To do: The answer must consist of every line from the data that holds "range".

── Data shown

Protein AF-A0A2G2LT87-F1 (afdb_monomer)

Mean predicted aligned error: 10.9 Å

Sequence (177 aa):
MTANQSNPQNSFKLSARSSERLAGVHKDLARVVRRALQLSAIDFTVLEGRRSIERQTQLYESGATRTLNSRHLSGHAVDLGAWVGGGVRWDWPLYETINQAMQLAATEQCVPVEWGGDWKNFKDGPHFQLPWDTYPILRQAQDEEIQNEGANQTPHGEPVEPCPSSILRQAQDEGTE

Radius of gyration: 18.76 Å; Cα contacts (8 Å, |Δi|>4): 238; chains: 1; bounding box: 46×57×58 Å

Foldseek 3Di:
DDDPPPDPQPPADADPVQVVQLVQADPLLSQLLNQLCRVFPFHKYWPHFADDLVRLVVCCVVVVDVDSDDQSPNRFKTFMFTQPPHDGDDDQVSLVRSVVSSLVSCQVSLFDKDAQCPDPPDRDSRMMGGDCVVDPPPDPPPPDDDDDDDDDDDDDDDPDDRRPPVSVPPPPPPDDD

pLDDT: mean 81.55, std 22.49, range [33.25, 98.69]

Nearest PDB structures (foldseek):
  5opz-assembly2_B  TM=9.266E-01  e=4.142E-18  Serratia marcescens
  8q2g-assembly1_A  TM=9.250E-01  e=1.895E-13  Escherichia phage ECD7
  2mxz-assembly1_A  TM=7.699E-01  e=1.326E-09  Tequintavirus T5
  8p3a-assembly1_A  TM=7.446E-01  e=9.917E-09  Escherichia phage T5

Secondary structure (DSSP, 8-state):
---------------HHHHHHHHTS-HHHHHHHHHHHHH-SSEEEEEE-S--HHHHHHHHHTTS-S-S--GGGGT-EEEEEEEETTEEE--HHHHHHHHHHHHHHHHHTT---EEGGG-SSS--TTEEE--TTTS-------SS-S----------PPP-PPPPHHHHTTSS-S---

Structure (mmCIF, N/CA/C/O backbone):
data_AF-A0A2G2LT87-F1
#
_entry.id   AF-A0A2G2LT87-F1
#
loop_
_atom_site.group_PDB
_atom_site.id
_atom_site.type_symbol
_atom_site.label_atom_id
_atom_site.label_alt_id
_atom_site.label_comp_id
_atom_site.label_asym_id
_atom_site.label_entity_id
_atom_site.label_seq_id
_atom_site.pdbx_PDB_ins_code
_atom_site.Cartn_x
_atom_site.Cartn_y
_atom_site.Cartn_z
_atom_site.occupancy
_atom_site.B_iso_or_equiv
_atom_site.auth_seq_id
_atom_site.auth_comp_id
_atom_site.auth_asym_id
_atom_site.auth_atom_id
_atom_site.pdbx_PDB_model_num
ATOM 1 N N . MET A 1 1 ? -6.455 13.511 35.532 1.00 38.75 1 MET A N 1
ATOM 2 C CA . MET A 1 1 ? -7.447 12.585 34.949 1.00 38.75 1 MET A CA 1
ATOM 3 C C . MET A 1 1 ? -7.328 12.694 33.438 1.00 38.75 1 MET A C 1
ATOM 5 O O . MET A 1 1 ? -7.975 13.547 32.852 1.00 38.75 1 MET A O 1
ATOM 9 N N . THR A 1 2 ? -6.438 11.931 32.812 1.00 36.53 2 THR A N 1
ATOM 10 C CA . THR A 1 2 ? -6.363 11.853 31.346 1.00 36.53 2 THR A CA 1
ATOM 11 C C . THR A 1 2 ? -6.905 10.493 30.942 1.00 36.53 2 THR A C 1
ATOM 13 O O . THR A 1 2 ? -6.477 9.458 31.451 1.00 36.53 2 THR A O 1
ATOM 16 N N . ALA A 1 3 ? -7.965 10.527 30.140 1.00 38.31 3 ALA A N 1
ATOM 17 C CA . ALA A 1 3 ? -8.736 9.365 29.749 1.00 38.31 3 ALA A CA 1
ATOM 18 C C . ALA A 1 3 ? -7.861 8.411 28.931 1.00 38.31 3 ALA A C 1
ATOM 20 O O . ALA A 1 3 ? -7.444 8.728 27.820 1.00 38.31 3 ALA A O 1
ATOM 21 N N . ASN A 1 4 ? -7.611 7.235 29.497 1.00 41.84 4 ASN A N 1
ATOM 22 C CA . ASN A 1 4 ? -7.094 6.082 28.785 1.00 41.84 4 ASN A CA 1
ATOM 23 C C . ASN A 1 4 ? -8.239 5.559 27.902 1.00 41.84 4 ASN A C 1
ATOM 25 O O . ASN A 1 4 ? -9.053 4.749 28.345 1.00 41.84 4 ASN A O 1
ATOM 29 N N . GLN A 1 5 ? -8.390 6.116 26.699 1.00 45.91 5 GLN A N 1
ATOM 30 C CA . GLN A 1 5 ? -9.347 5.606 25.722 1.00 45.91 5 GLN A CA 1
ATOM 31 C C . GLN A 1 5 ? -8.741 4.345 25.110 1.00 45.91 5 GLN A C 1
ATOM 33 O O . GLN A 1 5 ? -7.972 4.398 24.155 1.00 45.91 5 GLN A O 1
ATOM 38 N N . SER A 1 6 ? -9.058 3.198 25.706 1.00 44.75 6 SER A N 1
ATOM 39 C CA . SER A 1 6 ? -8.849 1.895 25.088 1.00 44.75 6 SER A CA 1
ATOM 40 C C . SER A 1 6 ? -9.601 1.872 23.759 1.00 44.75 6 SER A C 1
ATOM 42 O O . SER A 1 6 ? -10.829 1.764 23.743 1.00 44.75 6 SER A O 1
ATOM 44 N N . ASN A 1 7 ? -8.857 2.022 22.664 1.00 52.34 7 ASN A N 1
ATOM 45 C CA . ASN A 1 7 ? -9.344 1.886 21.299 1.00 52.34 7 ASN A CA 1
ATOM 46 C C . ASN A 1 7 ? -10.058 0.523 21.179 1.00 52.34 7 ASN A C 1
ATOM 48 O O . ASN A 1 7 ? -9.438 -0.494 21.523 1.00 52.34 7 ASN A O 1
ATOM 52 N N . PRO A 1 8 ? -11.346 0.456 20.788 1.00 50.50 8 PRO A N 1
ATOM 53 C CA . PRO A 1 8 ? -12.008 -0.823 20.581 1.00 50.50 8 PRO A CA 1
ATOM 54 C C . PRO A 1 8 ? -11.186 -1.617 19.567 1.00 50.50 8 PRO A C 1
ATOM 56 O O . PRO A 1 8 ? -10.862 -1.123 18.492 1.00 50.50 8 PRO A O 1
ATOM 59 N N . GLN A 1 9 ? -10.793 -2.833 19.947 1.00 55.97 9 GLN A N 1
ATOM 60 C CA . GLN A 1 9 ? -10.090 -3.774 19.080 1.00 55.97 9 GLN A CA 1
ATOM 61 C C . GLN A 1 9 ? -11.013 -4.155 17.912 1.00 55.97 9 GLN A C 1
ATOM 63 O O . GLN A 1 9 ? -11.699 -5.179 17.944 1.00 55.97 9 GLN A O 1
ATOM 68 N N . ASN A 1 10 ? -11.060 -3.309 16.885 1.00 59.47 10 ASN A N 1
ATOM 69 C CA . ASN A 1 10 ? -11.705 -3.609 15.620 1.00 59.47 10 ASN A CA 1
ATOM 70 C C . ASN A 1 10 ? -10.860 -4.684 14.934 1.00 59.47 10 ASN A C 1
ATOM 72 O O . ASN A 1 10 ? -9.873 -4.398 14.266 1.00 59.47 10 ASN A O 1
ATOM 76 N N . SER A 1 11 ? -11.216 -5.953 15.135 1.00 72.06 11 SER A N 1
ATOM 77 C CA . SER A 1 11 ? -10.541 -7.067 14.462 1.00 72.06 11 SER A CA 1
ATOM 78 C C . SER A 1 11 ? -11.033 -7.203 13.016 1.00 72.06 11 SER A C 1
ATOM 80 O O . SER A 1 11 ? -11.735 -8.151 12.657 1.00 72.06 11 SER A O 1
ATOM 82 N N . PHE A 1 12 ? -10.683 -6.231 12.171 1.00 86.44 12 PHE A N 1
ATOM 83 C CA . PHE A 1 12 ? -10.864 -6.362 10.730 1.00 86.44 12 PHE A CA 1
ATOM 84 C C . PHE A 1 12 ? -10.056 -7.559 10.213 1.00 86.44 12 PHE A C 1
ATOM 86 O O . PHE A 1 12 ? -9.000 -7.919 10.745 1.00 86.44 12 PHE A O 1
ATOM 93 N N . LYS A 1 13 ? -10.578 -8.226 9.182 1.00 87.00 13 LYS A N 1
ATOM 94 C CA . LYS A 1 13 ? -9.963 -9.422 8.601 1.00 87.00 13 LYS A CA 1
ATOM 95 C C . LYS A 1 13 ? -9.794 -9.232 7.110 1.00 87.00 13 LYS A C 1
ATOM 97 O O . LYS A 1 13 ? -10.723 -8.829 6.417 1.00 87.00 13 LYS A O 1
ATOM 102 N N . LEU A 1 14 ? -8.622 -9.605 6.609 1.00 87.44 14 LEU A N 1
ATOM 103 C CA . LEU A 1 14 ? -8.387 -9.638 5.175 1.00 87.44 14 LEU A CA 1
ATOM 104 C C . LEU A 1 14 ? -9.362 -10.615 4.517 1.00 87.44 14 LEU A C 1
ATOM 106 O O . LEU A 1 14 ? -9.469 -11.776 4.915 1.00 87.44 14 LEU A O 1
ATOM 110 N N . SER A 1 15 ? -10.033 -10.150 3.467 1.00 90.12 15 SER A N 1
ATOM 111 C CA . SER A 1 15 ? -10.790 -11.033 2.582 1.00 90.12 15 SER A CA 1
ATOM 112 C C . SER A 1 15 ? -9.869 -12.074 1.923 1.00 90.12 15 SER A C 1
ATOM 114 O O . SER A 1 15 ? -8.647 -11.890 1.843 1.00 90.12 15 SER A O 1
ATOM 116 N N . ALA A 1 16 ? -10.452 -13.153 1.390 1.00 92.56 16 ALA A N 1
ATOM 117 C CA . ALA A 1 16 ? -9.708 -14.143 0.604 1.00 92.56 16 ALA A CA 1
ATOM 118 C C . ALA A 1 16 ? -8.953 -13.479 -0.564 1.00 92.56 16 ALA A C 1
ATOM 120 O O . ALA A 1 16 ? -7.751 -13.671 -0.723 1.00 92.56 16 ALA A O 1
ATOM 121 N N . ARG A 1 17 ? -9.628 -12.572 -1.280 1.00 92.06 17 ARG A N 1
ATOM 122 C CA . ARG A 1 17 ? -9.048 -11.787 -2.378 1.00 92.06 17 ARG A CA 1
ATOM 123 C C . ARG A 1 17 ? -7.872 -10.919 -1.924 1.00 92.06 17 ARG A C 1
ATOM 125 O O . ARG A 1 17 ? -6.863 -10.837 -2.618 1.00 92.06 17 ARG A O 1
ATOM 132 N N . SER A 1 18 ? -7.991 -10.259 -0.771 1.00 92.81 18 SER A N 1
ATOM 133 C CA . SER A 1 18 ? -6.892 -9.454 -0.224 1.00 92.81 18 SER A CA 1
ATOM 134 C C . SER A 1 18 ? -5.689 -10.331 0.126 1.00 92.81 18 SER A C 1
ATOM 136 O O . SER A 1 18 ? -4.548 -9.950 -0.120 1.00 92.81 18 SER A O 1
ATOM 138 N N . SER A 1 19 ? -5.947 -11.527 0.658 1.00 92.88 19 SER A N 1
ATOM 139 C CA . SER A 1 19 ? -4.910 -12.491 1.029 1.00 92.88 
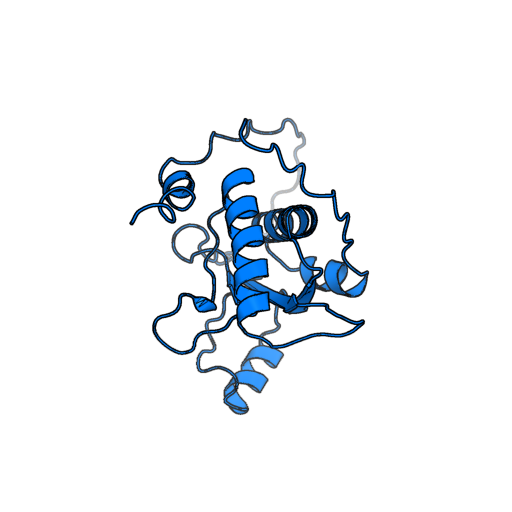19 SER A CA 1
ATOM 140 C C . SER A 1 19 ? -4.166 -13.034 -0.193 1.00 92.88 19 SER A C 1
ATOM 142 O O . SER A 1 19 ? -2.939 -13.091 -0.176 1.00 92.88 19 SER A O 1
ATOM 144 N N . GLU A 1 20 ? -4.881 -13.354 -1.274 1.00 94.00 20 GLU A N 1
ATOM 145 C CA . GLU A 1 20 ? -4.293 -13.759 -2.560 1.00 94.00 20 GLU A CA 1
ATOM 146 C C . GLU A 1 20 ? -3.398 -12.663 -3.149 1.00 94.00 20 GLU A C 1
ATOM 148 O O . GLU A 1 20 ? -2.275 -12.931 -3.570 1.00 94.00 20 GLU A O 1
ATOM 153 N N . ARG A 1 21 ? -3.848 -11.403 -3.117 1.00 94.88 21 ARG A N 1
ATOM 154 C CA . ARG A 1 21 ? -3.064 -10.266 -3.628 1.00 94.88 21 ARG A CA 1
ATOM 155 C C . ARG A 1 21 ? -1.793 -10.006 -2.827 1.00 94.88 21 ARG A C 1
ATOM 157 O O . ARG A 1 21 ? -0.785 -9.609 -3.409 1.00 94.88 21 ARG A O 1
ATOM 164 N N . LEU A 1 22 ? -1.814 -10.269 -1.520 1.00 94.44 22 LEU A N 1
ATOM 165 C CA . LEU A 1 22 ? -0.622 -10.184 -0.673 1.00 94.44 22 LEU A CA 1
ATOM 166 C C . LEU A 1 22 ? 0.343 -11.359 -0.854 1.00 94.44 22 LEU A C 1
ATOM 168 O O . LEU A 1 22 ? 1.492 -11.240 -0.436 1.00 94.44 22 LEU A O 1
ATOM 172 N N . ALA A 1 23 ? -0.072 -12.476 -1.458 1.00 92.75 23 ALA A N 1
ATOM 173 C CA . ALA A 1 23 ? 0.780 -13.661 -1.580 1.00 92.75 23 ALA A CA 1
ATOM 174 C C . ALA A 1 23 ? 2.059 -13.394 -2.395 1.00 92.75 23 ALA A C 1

────
── Data shown

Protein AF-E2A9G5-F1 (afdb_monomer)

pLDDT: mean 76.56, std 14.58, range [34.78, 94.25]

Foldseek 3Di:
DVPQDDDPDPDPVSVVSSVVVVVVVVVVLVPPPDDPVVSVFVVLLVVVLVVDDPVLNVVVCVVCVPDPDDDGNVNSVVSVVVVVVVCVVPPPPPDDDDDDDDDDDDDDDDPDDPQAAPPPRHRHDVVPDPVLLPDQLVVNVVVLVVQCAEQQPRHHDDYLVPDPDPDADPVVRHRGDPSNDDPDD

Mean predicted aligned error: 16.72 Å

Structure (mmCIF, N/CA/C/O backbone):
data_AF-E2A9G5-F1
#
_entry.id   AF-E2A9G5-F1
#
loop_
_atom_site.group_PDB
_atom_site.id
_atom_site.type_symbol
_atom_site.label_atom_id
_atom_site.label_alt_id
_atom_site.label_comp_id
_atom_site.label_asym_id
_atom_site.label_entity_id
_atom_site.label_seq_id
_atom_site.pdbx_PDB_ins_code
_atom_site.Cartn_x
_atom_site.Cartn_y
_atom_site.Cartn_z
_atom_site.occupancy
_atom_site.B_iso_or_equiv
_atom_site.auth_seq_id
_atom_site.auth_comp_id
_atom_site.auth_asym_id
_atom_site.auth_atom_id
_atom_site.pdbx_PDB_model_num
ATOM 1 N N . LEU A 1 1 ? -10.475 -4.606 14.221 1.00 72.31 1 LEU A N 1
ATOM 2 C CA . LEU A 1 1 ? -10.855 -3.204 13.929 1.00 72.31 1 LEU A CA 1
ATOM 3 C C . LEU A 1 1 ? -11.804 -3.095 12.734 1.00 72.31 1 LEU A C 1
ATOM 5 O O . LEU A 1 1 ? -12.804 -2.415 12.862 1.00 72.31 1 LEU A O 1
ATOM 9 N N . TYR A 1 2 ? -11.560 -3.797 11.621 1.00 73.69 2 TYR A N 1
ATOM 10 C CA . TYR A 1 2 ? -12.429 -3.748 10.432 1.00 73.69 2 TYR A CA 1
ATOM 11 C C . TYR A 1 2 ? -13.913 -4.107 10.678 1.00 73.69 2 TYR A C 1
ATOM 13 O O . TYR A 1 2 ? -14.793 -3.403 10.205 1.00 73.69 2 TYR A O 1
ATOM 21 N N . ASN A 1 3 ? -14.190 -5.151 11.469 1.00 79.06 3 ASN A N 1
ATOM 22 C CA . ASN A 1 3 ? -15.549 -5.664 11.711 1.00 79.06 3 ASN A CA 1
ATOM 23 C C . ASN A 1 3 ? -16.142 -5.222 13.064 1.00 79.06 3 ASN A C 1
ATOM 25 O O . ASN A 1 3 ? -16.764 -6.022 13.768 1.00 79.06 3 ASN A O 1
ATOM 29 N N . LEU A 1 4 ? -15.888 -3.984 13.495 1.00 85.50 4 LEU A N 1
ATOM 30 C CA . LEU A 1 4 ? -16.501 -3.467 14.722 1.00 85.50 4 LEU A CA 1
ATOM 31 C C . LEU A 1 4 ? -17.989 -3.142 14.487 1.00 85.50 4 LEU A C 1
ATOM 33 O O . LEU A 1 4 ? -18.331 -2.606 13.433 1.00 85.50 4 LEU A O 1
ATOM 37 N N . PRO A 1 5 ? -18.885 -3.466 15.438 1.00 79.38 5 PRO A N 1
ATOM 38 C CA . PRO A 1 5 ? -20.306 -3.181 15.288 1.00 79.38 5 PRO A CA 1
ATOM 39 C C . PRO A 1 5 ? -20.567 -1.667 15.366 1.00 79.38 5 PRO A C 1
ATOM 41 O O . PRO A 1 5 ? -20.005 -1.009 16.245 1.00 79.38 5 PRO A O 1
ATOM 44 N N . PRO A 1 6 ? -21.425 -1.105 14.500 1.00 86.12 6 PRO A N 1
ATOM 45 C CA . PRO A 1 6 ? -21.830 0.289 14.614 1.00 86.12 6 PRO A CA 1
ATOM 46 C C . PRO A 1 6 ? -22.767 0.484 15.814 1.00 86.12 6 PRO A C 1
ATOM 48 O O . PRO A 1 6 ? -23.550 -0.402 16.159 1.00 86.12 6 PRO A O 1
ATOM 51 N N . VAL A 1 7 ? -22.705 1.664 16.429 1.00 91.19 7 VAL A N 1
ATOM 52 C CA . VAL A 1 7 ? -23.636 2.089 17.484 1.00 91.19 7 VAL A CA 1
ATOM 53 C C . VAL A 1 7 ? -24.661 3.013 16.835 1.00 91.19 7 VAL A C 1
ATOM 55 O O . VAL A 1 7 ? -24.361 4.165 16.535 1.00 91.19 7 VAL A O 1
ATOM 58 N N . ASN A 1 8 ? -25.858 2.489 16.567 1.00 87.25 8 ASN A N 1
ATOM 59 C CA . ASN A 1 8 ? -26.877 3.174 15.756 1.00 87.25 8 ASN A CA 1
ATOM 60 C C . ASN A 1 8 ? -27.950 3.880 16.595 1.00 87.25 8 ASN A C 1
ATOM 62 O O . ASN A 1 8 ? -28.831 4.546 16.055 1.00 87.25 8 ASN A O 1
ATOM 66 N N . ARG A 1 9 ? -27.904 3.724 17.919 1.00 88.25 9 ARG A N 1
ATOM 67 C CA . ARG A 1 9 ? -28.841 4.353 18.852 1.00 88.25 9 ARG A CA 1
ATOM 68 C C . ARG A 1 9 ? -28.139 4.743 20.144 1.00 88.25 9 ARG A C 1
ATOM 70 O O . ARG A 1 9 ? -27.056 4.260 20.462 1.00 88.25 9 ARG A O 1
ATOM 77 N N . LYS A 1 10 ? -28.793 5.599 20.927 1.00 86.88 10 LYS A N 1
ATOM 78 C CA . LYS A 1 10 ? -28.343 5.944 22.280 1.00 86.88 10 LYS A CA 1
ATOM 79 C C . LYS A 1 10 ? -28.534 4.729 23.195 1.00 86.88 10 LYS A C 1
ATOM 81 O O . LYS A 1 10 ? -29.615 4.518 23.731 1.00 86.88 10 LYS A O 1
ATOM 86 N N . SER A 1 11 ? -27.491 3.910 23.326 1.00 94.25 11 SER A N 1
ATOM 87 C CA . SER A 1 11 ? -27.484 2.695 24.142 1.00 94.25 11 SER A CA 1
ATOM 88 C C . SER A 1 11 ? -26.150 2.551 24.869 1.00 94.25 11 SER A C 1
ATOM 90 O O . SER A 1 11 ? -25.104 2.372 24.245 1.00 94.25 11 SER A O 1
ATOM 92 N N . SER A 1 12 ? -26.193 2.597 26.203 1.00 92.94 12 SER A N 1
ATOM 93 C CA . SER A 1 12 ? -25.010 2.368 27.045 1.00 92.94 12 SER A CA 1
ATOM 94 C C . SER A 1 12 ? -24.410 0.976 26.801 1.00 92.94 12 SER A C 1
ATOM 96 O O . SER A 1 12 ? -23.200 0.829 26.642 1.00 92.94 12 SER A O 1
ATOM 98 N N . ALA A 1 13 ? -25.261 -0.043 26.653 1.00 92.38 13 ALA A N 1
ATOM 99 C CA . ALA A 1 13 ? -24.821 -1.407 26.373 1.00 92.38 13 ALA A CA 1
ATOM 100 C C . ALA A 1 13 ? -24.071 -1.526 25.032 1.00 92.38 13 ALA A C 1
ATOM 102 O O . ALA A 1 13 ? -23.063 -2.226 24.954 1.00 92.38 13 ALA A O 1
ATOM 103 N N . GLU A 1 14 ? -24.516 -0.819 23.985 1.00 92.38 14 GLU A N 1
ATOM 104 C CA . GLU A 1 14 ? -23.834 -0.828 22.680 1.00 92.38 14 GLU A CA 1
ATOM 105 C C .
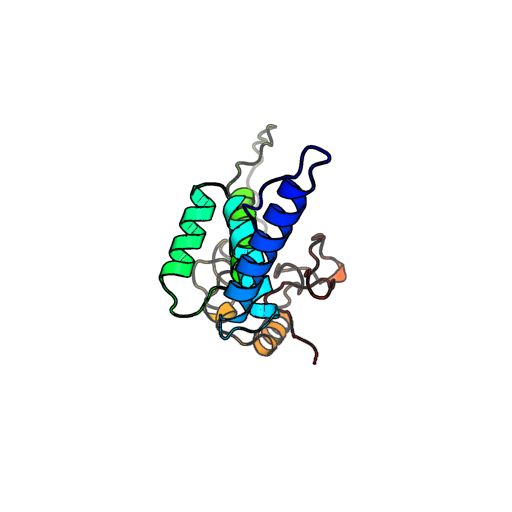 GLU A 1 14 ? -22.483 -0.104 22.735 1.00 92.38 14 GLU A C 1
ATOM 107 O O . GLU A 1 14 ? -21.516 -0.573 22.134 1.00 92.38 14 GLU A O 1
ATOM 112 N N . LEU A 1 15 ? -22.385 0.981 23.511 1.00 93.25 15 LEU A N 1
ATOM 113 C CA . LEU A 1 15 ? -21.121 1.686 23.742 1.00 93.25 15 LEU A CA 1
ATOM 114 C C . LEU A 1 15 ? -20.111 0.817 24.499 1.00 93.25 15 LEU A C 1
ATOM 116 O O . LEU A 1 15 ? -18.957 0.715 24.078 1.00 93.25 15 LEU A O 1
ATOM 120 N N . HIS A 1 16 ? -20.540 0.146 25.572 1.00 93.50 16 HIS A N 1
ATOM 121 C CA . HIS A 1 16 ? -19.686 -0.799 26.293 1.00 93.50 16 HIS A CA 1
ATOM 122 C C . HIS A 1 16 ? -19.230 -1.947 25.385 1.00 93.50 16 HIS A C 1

────

Answer section:
pLDDT: mean 81.55, std 22.49, range [33.25, 98.69]
pLDDT: mean 76.56, std 14.58, range [34.78, 94.25]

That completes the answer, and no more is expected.